In this article, we have considered the problem of modeling transcriptional regulation in a large population of cells. We have adopted a standard model for transcriptional regulation, based on ordinary differential equations that model transcription and translation, coupled with nonlinear equations that model cis-regulation. Simple arguments from chemical kinetics have led us to derive a model for cis-regulation that encompasses both activators and repressors, as well as the notion of regulatory modules. The need to use computational techniques for the analysis and simulation of transcriptional regulation has motivated us to derive a discrete model. Derivation of such a model is possible under certain assumptions and leads to a nonlinear discrete dynamical system, which is easy to implement and can be used to simulate transcriptional regulation in an iterative fashion. Moreover, the steady-state behavior of the proposed discrete dynamical system is identical to that of the continuous model.

We have discussed several mathematical properties of our model and have elaborated on their biological significance. Model implementation requires knowledge of several parameters, which are directly related to the biochemical mechanisms of transcription, translation, and cis-regulation. We have briefly discussed the problem of determining such parameters. We have adopted a hypothetical metabolic pathway, which we use to illustrate several properties of our model and show that a nonlinear dynamical system may effectively be used to quantitatively model transcriptional regulation in a biologically relevant way.

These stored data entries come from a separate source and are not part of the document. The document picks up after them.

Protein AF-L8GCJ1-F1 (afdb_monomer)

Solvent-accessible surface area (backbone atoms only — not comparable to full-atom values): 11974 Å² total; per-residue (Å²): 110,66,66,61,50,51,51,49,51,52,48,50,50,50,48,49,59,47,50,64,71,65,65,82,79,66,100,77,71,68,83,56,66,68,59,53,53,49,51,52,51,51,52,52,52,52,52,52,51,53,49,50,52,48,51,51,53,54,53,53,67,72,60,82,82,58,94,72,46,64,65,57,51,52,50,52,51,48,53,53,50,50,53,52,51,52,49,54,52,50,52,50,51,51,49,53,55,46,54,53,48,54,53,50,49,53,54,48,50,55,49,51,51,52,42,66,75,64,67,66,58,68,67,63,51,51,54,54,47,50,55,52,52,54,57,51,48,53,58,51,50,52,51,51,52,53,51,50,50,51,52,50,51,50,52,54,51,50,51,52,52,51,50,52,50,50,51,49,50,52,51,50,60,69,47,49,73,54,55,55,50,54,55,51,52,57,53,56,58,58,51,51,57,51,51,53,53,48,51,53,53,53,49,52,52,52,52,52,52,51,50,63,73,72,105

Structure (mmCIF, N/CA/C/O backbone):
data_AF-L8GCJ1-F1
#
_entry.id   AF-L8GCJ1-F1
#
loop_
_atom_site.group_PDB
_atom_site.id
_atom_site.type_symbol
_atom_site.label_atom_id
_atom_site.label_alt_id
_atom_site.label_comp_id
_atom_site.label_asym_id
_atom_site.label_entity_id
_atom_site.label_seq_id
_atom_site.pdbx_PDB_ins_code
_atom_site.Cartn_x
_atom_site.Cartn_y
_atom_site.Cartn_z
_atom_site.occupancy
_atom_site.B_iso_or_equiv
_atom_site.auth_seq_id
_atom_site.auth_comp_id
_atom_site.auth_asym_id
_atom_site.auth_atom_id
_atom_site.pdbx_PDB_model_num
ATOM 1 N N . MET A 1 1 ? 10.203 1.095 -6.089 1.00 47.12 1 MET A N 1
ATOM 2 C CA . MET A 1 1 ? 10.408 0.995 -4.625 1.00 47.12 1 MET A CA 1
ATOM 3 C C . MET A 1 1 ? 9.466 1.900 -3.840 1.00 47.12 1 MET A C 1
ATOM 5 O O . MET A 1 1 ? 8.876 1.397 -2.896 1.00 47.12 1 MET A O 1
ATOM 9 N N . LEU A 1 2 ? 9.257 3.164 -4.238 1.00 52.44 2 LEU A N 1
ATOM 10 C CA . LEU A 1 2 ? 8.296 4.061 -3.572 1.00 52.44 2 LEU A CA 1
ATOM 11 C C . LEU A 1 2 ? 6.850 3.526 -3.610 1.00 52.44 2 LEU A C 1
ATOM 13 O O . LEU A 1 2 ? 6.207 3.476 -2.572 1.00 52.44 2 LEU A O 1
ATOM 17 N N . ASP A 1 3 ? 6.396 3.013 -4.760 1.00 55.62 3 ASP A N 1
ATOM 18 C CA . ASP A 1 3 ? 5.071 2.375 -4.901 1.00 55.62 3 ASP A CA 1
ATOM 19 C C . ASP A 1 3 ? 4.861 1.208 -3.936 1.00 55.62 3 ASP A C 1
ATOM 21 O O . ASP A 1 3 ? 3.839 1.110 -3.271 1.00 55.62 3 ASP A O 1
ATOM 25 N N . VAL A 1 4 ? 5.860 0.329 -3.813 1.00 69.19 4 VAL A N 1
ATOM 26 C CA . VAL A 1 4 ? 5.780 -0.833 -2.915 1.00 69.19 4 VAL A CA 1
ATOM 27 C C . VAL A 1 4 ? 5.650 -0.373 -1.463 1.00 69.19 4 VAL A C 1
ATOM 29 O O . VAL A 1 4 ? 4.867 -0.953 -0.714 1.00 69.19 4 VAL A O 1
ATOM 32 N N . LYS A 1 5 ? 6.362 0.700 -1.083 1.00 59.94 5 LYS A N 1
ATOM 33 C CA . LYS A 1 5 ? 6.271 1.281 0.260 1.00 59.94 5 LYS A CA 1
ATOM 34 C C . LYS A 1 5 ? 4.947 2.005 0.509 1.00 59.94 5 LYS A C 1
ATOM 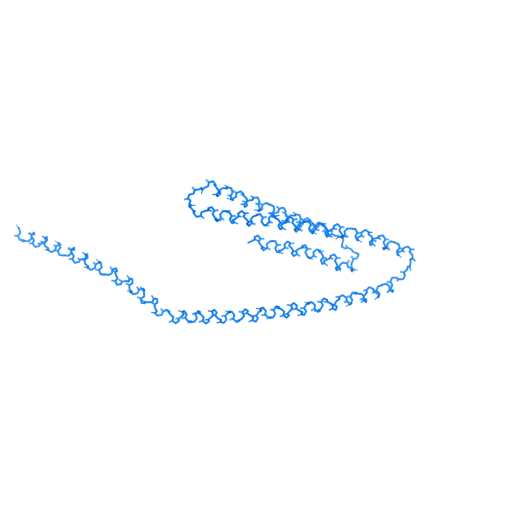36 O O . LYS A 1 5 ? 4.385 1.868 1.593 1.00 59.94 5 LYS A O 1
ATOM 41 N N . LEU A 1 6 ? 4.416 2.705 -0.491 1.00 70.75 6 LEU A N 1
ATOM 42 C CA . LEU A 1 6 ? 3.119 3.378 -0.411 1.00 70.75 6 LEU A CA 1
ATOM 43 C C . LEU A 1 6 ? 1.982 2.361 -0.271 1.00 70.75 6 LEU A C 1
ATOM 45 O O . LEU A 1 6 ? 1.101 2.523 0.568 1.00 70.75 6 LEU A O 1
ATOM 49 N N . VAL A 1 7 ? 2.063 1.257 -1.017 1.00 70.44 7 VAL A N 1
ATOM 50 C CA . VAL A 1 7 ? 1.141 0.124 -0.894 1.00 70.44 7 VAL A CA 1
ATOM 51 C C . VAL A 1 7 ? 1.266 -0.534 0.480 1.00 70.44 7 VAL A C 1
ATOM 53 O O . VAL A 1 7 ? 0.246 -0.854 1.081 1.00 70.44 7 VAL A O 1
ATOM 56 N N . SER A 1 8 ? 2.474 -0.711 1.028 1.00 68.19 8 SER A N 1
ATOM 57 C CA . SER A 1 8 ? 2.623 -1.256 2.386 1.00 68.19 8 SER A CA 1
ATOM 58 C C . SER A 1 8 ? 2.142 -0.299 3.479 1.00 68.19 8 SER A C 1
ATOM 60 O O . SER A 1 8 ? 1.552 -0.763 4.446 1.00 68.19 8 SER A O 1
ATOM 62 N N . TYR A 1 9 ? 2.317 1.016 3.318 1.00 65.31 9 TYR A N 1
ATOM 63 C CA . TYR A 1 9 ? 1.817 2.022 4.260 1.00 65.31 9 TYR A CA 1
ATOM 64 C C . TYR A 1 9 ? 0.289 2.134 4.204 1.00 65.31 9 TYR A C 1
ATOM 66 O O . TYR A 1 9 ? -0.373 2.154 5.237 1.00 65.31 9 TYR A O 1
ATOM 74 N N . SER A 1 10 ? -0.289 2.098 3.000 1.00 70.81 10 SER A N 1
ATOM 75 C CA . SER A 1 10 ? -1.738 2.011 2.794 1.00 70.81 10 SER A CA 1
ATOM 76 C C . SER A 1 10 ? -2.313 0.729 3.400 1.00 70.81 10 SER A C 1
ATOM 78 O O . SER A 1 10 ? -3.323 0.791 4.096 1.00 70.81 10 SER A O 1
ATOM 80 N N . LYS A 1 11 ? -1.635 -0.416 3.235 1.00 72.88 11 LYS A N 1
ATOM 81 C CA . LYS A 1 11 ? -2.007 -1.673 3.902 1.00 72.88 11 LYS A CA 1
ATOM 82 C C . LYS A 1 11 ? -1.874 -1.594 5.419 1.00 72.88 11 LYS A C 1
ATOM 84 O O . LYS A 1 11 ? -2.714 -2.152 6.107 1.00 72.88 11 LYS A O 1
ATOM 89 N N . LEU A 1 12 ? -0.869 -0.901 5.951 1.00 66.44 12 LEU A N 1
ATOM 90 C CA . LEU A 1 12 ? -0.722 -0.699 7.394 1.00 66.44 12 LEU A CA 1
ATOM 91 C C . LEU A 1 12 ? -1.864 0.169 7.946 1.00 66.44 12 LEU A C 1
ATOM 93 O O . LEU A 1 12 ? -2.445 -0.177 8.968 1.00 66.44 12 LEU A O 1
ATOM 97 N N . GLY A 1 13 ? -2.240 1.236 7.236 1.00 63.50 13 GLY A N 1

We have derived the proposed model for the case of transcriptional regulation in a large population of cells. However, it is also desirable to describe transcriptional regulation in a single cell, to take into account uncertainties about parameter values, and characterize modeling errors introduced by exemplifying transcriptional regulation. This entails development of a model by means of probabilistic techniques that effectively deals with uncertainty, for which the model presented in this article may serve as an “average” model. Construction of such a model for transcriptional regulation is currently under investigation.